### Study material
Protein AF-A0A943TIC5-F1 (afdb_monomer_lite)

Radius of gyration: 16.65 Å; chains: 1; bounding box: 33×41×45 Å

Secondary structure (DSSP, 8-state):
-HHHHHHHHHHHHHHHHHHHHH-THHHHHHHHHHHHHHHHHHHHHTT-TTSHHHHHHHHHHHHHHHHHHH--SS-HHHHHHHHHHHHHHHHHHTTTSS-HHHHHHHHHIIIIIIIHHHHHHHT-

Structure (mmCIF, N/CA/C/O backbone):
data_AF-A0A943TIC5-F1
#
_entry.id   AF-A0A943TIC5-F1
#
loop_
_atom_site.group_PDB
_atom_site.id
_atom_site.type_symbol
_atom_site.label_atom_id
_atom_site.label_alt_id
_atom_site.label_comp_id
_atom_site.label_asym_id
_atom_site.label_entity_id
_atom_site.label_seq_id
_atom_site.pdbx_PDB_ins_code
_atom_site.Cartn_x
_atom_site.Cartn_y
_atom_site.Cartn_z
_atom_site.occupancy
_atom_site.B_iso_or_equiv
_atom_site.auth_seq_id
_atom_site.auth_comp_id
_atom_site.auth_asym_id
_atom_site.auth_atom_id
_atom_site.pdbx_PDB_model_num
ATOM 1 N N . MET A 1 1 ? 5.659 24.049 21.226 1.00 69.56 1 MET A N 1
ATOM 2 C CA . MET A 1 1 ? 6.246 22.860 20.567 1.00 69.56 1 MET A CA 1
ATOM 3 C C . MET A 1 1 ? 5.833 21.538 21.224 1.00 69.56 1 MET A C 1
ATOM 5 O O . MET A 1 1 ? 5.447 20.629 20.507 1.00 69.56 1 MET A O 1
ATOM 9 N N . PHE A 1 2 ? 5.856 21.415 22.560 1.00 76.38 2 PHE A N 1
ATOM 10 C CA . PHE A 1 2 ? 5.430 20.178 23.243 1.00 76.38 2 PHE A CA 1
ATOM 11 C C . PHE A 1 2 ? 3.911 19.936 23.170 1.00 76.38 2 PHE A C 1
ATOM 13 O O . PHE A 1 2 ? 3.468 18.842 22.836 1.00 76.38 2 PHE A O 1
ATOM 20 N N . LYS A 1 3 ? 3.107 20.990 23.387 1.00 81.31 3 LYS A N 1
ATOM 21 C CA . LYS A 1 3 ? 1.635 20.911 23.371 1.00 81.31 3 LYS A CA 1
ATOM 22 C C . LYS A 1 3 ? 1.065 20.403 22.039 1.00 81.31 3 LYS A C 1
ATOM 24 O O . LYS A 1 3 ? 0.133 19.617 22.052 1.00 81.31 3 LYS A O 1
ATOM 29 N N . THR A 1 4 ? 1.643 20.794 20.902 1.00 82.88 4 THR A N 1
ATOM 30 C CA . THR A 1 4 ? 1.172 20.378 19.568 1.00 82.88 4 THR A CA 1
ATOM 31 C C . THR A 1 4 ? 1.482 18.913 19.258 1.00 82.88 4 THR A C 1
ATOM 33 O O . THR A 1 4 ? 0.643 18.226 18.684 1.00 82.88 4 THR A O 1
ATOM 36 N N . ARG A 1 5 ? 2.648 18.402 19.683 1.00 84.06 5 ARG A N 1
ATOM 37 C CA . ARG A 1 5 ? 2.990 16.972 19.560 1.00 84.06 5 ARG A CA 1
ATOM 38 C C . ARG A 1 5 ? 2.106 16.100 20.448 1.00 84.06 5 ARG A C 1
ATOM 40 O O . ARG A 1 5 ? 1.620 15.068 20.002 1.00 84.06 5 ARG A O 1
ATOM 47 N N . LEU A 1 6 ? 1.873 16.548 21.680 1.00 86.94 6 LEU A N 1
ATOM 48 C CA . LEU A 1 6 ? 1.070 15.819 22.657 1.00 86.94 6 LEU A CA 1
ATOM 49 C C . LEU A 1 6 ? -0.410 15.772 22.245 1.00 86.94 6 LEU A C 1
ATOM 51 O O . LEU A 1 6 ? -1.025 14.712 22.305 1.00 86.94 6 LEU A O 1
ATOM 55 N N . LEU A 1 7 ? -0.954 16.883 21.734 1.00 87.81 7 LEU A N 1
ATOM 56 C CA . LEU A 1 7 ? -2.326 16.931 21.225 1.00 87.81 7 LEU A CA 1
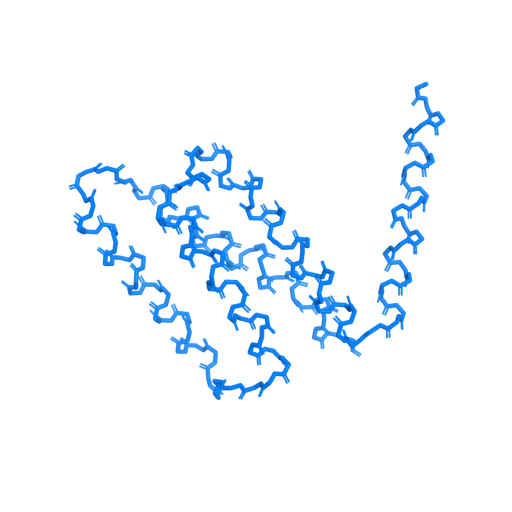ATOM 57 C C . LEU A 1 7 ? -2.518 16.016 20.003 1.00 87.81 7 LEU A C 1
ATOM 59 O O . LEU A 1 7 ? -3.481 15.259 19.963 1.00 87.81 7 LEU A O 1
ATOM 63 N N . SER A 1 8 ? -1.587 16.043 19.040 1.00 87.94 8 SER A N 1
ATOM 64 C CA . SER A 1 8 ? -1.632 15.174 17.852 1.00 87.94 8 SER A CA 1
ATOM 65 C C . SER A 1 8 ? -1.629 13.687 18.224 1.00 87.94 8 SER A C 1
ATOM 67 O O . SER A 1 8 ? -2.455 12.927 17.722 1.00 87.94 8 SER A O 1
ATOM 69 N N . GLY A 1 9 ? -0.774 13.283 19.171 1.00 85.44 9 GLY A N 1
ATOM 70 C CA . GLY A 1 9 ? -0.727 11.900 19.651 1.00 85.44 9 GLY A CA 1
ATOM 71 C C . GLY A 1 9 ? -2.038 11.450 20.298 1.00 85.44 9 GLY A C 1
ATOM 72 O O . GLY A 1 9 ? -2.552 10.389 19.956 1.00 85.44 9 GLY A O 1
ATOM 73 N N . ILE A 1 10 ? -2.619 12.271 21.180 1.00 90.81 10 ILE A N 1
ATOM 74 C CA . ILE A 1 10 ? -3.904 11.955 21.826 1.00 90.81 10 ILE A CA 1
ATOM 75 C C . ILE A 1 10 ? -5.013 11.806 20.780 1.00 90.81 10 ILE A C 1
ATOM 77 O O . ILE A 1 10 ? -5.767 10.835 20.820 1.00 90.81 10 ILE A O 1
ATOM 81 N N . VAL A 1 11 ? -5.092 12.737 19.826 1.00 90.38 11 VAL A N 1
ATOM 82 C CA . VAL A 1 11 ? -6.100 12.694 18.757 1.00 90.38 11 VAL A CA 1
ATOM 83 C C . VAL A 1 11 ? -5.946 11.427 17.912 1.00 90.38 11 VAL A C 1
ATOM 85 O O . VAL A 1 11 ? -6.943 10.758 17.651 1.00 90.38 11 VAL A O 1
ATOM 88 N N . LEU A 1 12 ? -4.717 11.053 17.541 1.00 87.38 12 LEU A N 1
ATOM 89 C CA . LEU A 1 12 ? -4.454 9.846 16.754 1.00 87.38 12 LEU A CA 1
ATOM 90 C C . LEU A 1 12 ? -4.865 8.569 17.502 1.00 87.38 12 LEU A C 1
ATOM 92 O O . LEU A 1 12 ? -5.477 7.685 16.909 1.00 87.38 12 LEU A O 1
ATOM 96 N N . VAL A 1 13 ? -4.565 8.480 18.802 1.00 88.81 13 VAL A N 1
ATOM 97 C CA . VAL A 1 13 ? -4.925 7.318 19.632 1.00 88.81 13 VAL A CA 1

### Exercise goal
Only the text of the listing above is copied, exactly as written; its pictures are dropped.

### Written response
Protein AF-A0A943TIC5-F1 (afdb_monomer_lite)

Radius of gyration: 16.65 Å; chains: 1; bounding box: 33×41×45 Å

Secondary structure (DSSP, 8-state):
-HHHHHHHHHHHHHHHHHHHHH-THHHHHHHHHHHHHHHHHHHHHTT-TTSHHHHHHHHHHHHHHHHHHH--SS-HHHHHHHHHHHHHHHHHHTTTSS-HHHHHHHHHIIIIIIIHHHHHHHT-

Structure (mmCIF, N/CA/C/O backbone):
data_AF-A0A943TIC5-F1
#
_entry.id   AF-A0A943TIC5-F1
#
loop_
_atom_site.group_PDB
_atom_site.id
_atom_site.type_symbol
_atom_site.label_atom_id
_atom_site.label_alt_id
_atom_site.label_comp_id
_atom_site.label_asym_id
_atom_site.label_entity_id
_atom_site.label_seq_id
_atom_site.pdbx_PDB_ins_code
_atom_site.Cartn_x
_atom_site.Cartn_y
_atom_site.Cartn_z
_atom_site.occupancy
_atom_site.B_iso_or_equiv
_atom_site.auth_seq_id
_atom_site.auth_comp_id
_atom_site.auth_asym_id
_atom_site.auth_atom_id
_atom_site.pdbx_PDB_model_num
ATOM 1 N N . MET A 1 1 ? 5.659 24.049 21.226 1.00 69.56 1 MET A N 1
ATOM 2 C CA . MET A 1 1 ? 6.246 22.860 20.567 1.00 69.56 1 MET A CA 1
ATOM 3 C C . MET A 1 1 ? 5.833 21.538 21.224 1.00 69.56 1 MET A C 1
ATOM 5 O O . MET A 1 1 ? 5.447 20.629 20.507 1.00 69.56 1 MET A O 1
ATOM 9 N N . PHE A 1 2 ? 5.856 21.415 22.560 1.00 76.38 2 PHE A N 1
ATOM 10 C CA . PHE A 1 2 ? 5.430 20.178 23.243 1.00 76.38 2 PHE A CA 1
ATOM 11 C C . PHE A 1 2 ? 3.911 19.936 23.170 1.00 76.38 2 PHE A C 1
ATOM 13 O O . PHE A 1 2 ? 3.468 18.842 22.836 1.00 76.38 2 PHE A O 1
ATOM 20 N N . LYS A 1 3 ? 3.107 20.990 23.387 1.00 81.31 3 LYS A N 1
ATOM 21 C CA . LYS A 1 3 ? 1.635 20.911 23.371 1.00 81.31 3 LYS A CA 1
ATOM 22 C C . LYS A 1 3 ? 1.065 20.403 22.039 1.00 81.31 3 LYS A C 1
ATOM 24 O O . LYS A 1 3 ? 0.133 19.617 22.052 1.00 81.31 3 LYS A O 1
ATOM 29 N N . THR A 1 4 ? 1.643 20.794 20.902 1.00 82.88 4 THR A N 1
ATOM 30 C CA . THR A 1 4 ? 1.172 20.378 19.568 1.00 82.88 4 THR A CA 1
ATOM 31 C C . THR A 1 4 ? 1.482 18.913 19.258 1.00 82.88 4 THR A C 1
ATOM 33 O O . THR A 1 4 ? 0.643 18.226 18.684 1.00 82.88 4 THR A O 1
ATOM 36 N N . ARG A 1 5 ? 2.648 18.402 19.683 1.00 84.06 5 ARG A N 1
ATOM 37 C CA . ARG A 1 5 ? 2.990 16.972 19.560 1.00 84.06 5 ARG A CA 1
ATOM 38 C C . ARG A 1 5 ? 2.106 16.100 20.448 1.00 84.06 5 ARG A C 1
ATOM 40 O O . ARG A 1 5 ? 1.620 15.068 20.002 1.00 84.06 5 ARG A O 1
ATOM 47 N N . LEU A 1 6 ? 1.873 16.548 21.680 1.00 86.94 6 LEU A N 1
ATOM 48 C CA . LEU A 1 6 ? 1.070 15.819 22.657 1.00 86.94 6 LEU A CA 1
ATOM 49 C C . LEU A 1 6 ? -0.410 15.772 22.245 1.00 86.94 6 LEU A C 1
ATOM 51 O O . LEU A 1 6 ? -1.025 14.712 22.305 1.00 86.94 6 LEU A O 1
ATOM 55 N N . LEU A 1 7 ? -0.954 16.883 21.734 1.00 87.81 7 LEU A N 1
ATOM 56 C CA . LEU A 1 7 ? -2.326 16.931 21.225 1.00 87.81 7 LEU A CA 1
ATOM 57 C C . LEU A 1 7 ? -2.518 16.016 20.003 1.00 87.81 7 LEU A C 1
ATOM 59 O O . LEU A 1 7 ? -3.481 15.259 19.963 1.00 87.81 7 LEU A O 1
ATOM 63 N N . SER A 1 8 ? -1.587 16.043 19.040 1.00 87.94 8 SER A N 1
ATOM 64 C CA . SER A 1 8 ? -1.632 15.174 17.852 1.00 87.94 8 SER A CA 1
ATOM 65 C C . SER A 1 8 ? -1.629 13.687 18.224 1.00 87.94 8 SER A C 1
ATOM 67 O O . SER A 1 8 ? -2.455 12.927 17.722 1.00 87.94 8 SER A O 1
ATOM 69 N N . GLY A 1 9 ? -0.774 13.283 19.171 1.00 85.44 9 GLY A N 1
ATOM 70 C CA . GLY A 1 9 ? -0.727 11.900 19.651 1.00 85.44 9 GLY A CA 1
ATOM 71 C C . GLY A 1 9 ? -2.038 11.450 20.298 1.00 85.44 9 GLY A C 1
ATOM 72 O O . GLY A 1 9 ? -2.552 10.389 19.956 1.00 85.44 9 GLY A O 1
ATOM 73 N N . ILE A 1 10 ? -2.619 12.271 21.180 1.00 90.81 10 ILE A N 1
ATOM 74 C CA . ILE A 1 10 ? -3.904 11.955 21.826 1.00 90.81 10 ILE A CA 1
ATOM 75 C C . ILE A 1 10 ? -5.013 11.806 20.780 1.00 90.81 10 ILE A C 1
ATOM 77 O O . ILE A 1 10 ? -5.767 10.835 20.820 1.00 90.81 10 ILE A O 1
ATOM 81 N N . VAL A 1 11 ? -5.092 12.737 19.826 1.00 90.38 11 VAL A N 1
ATOM 82 C CA . VAL A 1 11 ? -6.100 12.694 18.757 1.00 90.38 11 VAL A CA 1
ATOM 83 C C . VAL A 1 11 ? -5.946 11.427 17.912 1.00 90.38 11 VAL A C 1
ATOM 85 O O . VAL A 1 11 ? -6.943 10.758 17.651 1.00 90.38 11 VAL A O 1
ATOM 88 N N . LEU A 1 12 ? -4.717 11.053 17.541 1.00 87.38 12 LEU A N 1
ATOM 89 C CA . LEU A 1 12 ? -4.454 9.846 16.754 1.00 87.38 12 LEU A CA 1
ATOM 90 C C . LEU A 1 12 ? -4.865 8.569 17.502 1.00 87.38 12 LEU A C 1
ATOM 92 O O . LEU A 1 12 ? -5.477 7.685 16.909 1.00 87.38 12 LEU A O 1
ATOM 96 N N . VAL A 1 13 ? -4.565 8.480 18.802 1.00 88.81 13 VAL A N 1
ATOM 97 C CA . VAL A 1 13 ? -4.925 7.318 19.632 1.00 88.81 13 VAL A CA 1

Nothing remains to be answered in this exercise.